◆ PROBLEM TO WORK ON ◆
A faithful copy is required of the lines from the top of the entries through the line that contains "ATOM 13 O O", both included, with no pictures.
[Opening MATERIAL FOR THIS TASK section]
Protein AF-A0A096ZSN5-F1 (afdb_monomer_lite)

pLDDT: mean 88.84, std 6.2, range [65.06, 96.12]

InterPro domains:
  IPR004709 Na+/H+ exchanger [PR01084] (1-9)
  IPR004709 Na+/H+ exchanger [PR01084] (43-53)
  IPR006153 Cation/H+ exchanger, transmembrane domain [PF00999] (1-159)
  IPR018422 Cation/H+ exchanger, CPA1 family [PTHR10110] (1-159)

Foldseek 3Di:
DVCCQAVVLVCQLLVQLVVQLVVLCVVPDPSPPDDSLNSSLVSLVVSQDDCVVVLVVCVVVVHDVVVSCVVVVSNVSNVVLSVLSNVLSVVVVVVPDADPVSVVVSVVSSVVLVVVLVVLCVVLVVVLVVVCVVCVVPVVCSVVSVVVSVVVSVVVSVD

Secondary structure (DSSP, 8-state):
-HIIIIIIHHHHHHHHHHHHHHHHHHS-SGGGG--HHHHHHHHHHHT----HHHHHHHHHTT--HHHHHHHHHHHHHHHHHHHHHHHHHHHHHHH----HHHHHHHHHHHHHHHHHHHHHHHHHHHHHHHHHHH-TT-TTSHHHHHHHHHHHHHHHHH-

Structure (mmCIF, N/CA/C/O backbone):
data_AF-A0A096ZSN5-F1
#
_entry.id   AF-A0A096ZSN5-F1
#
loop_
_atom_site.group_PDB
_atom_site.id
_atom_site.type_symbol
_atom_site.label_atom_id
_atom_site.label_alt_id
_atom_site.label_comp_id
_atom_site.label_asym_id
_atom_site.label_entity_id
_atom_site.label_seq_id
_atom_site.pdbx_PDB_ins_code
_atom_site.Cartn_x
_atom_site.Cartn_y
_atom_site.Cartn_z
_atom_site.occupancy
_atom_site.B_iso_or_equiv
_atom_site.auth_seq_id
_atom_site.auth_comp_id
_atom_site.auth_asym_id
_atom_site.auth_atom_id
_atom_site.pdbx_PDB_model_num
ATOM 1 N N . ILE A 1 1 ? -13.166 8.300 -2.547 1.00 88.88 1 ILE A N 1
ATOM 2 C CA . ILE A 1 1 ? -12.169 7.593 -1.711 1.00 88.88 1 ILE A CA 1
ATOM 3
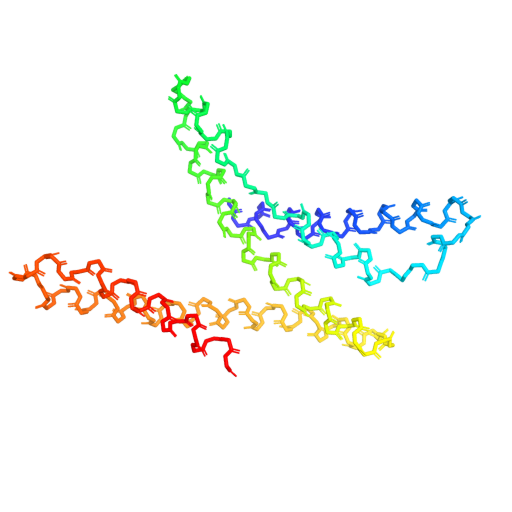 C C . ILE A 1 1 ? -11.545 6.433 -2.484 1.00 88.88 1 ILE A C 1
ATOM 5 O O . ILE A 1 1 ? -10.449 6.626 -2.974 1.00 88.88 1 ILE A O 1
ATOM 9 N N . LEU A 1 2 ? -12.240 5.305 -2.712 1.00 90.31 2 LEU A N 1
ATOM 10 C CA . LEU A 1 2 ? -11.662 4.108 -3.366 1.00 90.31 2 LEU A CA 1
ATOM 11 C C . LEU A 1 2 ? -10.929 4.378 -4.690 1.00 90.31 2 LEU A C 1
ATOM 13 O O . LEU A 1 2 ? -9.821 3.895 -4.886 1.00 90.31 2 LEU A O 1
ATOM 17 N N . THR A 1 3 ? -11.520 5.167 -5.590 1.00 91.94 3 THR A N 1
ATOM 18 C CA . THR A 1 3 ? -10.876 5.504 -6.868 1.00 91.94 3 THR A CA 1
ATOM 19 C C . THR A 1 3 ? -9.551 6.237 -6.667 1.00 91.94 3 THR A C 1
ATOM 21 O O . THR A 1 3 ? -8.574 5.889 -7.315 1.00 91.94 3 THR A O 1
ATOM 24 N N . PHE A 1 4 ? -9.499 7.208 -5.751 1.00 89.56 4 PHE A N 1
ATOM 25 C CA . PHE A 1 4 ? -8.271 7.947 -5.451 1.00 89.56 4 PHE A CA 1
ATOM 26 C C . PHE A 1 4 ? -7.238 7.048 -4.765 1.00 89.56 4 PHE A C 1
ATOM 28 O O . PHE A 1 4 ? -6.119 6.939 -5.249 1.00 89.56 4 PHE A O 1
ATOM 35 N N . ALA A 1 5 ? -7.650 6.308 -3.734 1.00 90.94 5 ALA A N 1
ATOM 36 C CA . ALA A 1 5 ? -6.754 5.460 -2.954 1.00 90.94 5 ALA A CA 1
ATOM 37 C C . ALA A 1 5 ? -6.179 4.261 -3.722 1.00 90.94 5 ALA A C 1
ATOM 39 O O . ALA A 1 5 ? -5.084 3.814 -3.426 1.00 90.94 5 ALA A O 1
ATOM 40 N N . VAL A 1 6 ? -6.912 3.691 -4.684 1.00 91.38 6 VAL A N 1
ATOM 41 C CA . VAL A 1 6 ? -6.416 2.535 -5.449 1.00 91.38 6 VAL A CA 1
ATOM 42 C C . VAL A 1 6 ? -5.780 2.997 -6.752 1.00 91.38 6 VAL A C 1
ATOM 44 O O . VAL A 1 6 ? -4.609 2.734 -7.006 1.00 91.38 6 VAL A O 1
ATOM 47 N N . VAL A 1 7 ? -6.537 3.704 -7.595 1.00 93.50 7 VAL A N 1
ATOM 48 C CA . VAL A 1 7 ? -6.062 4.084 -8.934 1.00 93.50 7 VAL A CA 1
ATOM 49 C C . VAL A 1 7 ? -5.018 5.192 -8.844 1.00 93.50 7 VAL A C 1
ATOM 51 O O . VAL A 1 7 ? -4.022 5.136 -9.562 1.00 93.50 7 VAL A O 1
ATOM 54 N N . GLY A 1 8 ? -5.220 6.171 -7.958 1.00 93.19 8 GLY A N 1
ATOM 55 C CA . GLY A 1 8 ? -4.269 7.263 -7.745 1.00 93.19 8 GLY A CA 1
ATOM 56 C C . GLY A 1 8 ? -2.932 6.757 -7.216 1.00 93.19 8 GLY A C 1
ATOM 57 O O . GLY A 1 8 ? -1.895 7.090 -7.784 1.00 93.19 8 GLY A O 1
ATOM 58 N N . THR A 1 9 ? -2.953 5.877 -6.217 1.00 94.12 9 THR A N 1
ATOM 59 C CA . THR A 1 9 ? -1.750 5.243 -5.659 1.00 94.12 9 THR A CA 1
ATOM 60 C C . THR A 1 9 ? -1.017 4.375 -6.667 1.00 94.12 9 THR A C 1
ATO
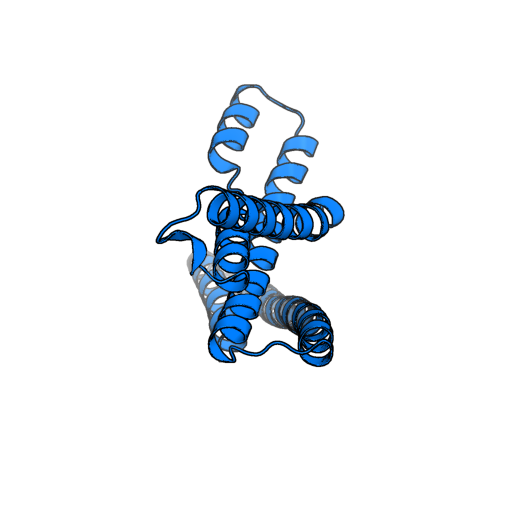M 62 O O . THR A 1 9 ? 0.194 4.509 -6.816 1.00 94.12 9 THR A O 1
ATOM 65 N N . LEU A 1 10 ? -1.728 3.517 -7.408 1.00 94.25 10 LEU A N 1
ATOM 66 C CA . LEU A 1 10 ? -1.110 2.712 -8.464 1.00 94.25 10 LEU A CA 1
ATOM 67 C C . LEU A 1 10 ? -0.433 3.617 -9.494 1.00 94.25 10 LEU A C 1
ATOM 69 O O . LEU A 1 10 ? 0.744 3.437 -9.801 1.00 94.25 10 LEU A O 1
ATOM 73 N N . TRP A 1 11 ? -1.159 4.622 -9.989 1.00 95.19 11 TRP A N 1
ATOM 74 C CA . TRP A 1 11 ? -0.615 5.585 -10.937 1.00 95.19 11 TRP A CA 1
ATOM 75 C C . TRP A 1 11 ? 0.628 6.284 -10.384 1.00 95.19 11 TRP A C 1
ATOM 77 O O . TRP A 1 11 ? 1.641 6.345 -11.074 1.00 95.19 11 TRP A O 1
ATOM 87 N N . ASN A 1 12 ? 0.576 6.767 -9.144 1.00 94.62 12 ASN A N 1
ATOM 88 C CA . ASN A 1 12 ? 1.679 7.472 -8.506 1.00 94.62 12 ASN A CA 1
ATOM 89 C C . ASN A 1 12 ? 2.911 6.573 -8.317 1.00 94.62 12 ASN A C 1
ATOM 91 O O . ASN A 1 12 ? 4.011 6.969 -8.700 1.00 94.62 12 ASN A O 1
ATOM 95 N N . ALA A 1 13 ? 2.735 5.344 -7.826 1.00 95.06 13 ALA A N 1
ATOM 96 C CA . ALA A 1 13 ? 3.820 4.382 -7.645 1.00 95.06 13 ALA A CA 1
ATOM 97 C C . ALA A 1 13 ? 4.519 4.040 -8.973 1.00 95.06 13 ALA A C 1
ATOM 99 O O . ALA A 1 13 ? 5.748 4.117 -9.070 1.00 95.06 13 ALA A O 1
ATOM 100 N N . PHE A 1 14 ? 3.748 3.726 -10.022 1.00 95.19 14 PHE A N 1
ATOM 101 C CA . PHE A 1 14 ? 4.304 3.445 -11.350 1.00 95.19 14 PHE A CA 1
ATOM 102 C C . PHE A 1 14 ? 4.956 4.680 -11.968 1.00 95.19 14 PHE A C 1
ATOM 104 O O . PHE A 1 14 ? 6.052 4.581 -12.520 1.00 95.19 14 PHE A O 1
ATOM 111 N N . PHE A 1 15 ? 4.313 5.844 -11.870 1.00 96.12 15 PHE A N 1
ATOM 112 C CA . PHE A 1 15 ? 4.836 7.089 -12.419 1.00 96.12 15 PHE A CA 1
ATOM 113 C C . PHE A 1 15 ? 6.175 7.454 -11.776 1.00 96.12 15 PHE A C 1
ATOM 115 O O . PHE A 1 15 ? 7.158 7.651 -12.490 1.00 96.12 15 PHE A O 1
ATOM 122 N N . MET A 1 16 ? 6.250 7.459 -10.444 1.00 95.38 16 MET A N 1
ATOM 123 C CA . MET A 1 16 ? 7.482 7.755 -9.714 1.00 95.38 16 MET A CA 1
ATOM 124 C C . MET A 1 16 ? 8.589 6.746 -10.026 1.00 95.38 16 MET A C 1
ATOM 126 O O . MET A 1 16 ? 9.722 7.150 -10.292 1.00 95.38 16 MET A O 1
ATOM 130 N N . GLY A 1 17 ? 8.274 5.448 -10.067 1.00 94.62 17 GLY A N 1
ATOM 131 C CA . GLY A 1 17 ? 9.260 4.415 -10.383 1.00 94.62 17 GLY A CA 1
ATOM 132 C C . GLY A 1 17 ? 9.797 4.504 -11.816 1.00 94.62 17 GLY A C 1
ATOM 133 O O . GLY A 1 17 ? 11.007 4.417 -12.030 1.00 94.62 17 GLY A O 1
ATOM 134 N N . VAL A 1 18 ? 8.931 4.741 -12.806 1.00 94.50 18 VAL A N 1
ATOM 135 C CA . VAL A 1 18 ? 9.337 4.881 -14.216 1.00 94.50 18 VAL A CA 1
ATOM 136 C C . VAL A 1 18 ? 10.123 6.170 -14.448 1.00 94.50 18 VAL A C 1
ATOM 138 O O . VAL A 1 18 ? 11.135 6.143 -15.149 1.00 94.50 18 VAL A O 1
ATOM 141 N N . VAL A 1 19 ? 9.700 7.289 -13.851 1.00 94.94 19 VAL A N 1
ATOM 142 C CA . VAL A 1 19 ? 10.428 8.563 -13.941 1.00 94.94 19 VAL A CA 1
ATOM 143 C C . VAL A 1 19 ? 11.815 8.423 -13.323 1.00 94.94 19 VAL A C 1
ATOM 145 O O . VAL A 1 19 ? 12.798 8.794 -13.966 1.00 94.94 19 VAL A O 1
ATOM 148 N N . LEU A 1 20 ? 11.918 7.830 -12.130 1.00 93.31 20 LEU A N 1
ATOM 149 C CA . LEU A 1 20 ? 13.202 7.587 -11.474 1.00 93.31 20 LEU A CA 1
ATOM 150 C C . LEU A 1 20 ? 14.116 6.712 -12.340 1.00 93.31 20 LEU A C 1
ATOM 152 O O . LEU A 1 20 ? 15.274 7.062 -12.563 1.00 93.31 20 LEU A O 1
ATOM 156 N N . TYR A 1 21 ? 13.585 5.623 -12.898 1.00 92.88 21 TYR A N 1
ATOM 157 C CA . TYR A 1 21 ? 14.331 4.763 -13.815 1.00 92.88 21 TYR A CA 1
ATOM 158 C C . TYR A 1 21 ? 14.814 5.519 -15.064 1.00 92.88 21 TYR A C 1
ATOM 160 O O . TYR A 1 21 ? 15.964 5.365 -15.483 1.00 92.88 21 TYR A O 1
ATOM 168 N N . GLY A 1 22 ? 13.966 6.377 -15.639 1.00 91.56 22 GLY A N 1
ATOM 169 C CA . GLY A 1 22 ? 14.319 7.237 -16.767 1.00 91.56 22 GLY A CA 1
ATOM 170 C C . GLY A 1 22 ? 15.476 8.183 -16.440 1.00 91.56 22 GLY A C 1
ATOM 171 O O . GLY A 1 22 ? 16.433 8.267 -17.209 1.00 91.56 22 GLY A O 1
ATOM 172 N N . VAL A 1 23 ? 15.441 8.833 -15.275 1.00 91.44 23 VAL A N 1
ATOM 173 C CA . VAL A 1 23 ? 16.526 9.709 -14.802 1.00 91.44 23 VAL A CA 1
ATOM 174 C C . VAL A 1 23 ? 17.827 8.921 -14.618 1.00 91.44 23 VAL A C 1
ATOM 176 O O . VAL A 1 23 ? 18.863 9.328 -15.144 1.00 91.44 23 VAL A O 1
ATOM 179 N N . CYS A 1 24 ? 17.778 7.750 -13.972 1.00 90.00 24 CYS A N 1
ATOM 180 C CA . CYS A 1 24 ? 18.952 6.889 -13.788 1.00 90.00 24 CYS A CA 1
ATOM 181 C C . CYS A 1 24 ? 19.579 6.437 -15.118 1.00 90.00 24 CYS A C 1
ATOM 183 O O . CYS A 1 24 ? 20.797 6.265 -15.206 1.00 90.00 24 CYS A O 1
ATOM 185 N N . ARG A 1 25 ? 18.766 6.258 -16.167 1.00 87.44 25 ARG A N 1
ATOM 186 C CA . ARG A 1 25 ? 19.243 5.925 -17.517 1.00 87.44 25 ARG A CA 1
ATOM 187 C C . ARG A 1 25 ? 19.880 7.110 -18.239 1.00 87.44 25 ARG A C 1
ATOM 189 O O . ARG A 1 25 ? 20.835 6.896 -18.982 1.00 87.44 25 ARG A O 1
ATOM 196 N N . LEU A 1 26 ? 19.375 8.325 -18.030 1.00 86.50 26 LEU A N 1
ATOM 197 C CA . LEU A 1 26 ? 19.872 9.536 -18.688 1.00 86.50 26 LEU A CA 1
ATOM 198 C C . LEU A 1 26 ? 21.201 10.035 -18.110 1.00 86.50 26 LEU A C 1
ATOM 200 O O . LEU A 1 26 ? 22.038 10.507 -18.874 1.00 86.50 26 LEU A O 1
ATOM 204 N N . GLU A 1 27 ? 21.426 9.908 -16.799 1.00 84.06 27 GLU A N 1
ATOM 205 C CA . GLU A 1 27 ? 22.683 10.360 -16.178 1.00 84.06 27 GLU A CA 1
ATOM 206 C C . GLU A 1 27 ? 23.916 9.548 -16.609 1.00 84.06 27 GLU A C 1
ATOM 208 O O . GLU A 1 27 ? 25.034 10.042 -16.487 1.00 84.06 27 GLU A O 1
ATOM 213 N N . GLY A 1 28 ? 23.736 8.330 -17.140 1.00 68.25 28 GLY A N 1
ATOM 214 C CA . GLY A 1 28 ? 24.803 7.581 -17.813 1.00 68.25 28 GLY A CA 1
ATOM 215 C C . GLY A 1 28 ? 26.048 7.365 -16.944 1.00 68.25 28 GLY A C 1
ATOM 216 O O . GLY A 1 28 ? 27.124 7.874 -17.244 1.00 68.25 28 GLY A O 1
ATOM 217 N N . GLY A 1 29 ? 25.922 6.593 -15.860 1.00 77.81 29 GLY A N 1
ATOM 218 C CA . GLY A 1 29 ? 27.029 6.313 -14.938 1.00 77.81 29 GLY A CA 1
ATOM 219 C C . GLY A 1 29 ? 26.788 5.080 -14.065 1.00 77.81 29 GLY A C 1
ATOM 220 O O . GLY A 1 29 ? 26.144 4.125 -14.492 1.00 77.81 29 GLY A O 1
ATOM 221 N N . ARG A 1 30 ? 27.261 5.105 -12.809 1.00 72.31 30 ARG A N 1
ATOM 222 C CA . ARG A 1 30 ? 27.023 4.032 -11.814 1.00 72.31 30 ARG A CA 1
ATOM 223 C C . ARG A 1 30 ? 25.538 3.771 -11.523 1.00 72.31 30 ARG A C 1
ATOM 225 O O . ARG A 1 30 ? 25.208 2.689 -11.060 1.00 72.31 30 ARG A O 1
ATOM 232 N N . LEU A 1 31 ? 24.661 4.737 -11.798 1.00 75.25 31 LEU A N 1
[Closing MATERIAL FOR THIS TASK section]
◆ RESULT OF THIS TASK ◆
Protein AF-A0A096ZSN5-F1 (afdb_monomer_lite)

pLDDT: mean 88.84, std 6.2, range [65.06, 96.12]

InterPro domains:
  IPR004709 Na+/H+ exchanger [PR01084] (1-9)
  IPR004709 Na+/H+ exchanger [PR01084] (43-53)
  IPR006153 Cation/H+ exchanger, transmembrane domain [PF00999] (1-159)
  IPR018422 Cation/H+ exchanger, CPA1 family [PTHR10110] (1-159)

Foldseek 3Di:
DVCCQAVVLVCQLLVQLVVQLVVLCVVPDPSPPDDSLNSSLVSLVVSQDDCVVVLVVCVVVVHDVVVSCVVVVSNVSNVVLSVLSNVLSVVVVVVPDADPVSVVVSVVSSVVLVVVLVVLCVVLVVVLVVVCVVCVVPVVCSVVSVVVSVVVSVVVSVD

Secondary structure (DSSP, 8-state):
-HIIIIIIHHHHHHHHHHHHHHHHHHS-SGGGG--HHHHHHHHHHHT----HHHHHHHHHTT--HHHHHHHHHHHHHHHHHHHHHHHHHHHHHHH----HHHHHHHHHHHHHHHHHHHHHHHHHHHHHHHHHHH-TT-TTSHHHHHHHHHHHHHHHHH-

Structure (mmCIF, N/CA/C/O backbone):
data_AF-A0A096ZSN5-F1
#
_entry.id   AF-A0A096ZSN5-F1
#
loop_
_atom_site.group_PDB
_atom_site.id
_atom_site.type_symbol
_atom_site.label_atom_id
_atom_site.label_alt_id
_atom_site.label_comp_id
_atom_site.label_asym_id
_atom_site.label_entity_id
_atom_site.label_seq_id
_atom_site.pdbx_PDB_ins_code
_atom_site.Cartn_x
_atom_site.Cartn_y
_atom_site.Cartn_z
_atom_site.occupancy
_atom_site.B_iso_or_equiv
_atom_site.auth_seq_id
_atom_site.auth_comp_id
_atom_site.auth_asym_id
_atom_site.auth_atom_id
_atom_site.pdbx_PDB_model_num
ATOM 1 N N . ILE A 1 1 ? -13.166 8.300 -2.547 1.00 88.88 1 ILE A N 1
ATOM 2 C CA . ILE A 1 1 ? -12.169 7.593 -1.711 1.00 88.88 1 ILE A CA 1
ATOM 3
 C C . ILE A 1 1 ? -11.545 6.433 -2.484 1.00 88.88 1 ILE A C 1
ATOM 5 O O . ILE A 1 1 ? -10.449 6.626 -2.974 1.00 88.88 1 ILE A O 1
ATOM 9 N N . LEU A 1 2 ? -12.240 5.305 -2.712 1.00 90.31 2 LEU A N 1
ATOM 10 C CA . LEU A 1 2 ? -11.662 4.108 -3.366 1.00 90.31 2 LEU A CA 1
ATOM 11 C C . LEU A 1 2 ? -10.929 4.378 -4.690 1.00 90.31 2 LEU A C 1
ATOM 13 O O . LEU A 1 2 ? -9.821 3.895 -4.886 1.00 90.31 2 LEU A O 1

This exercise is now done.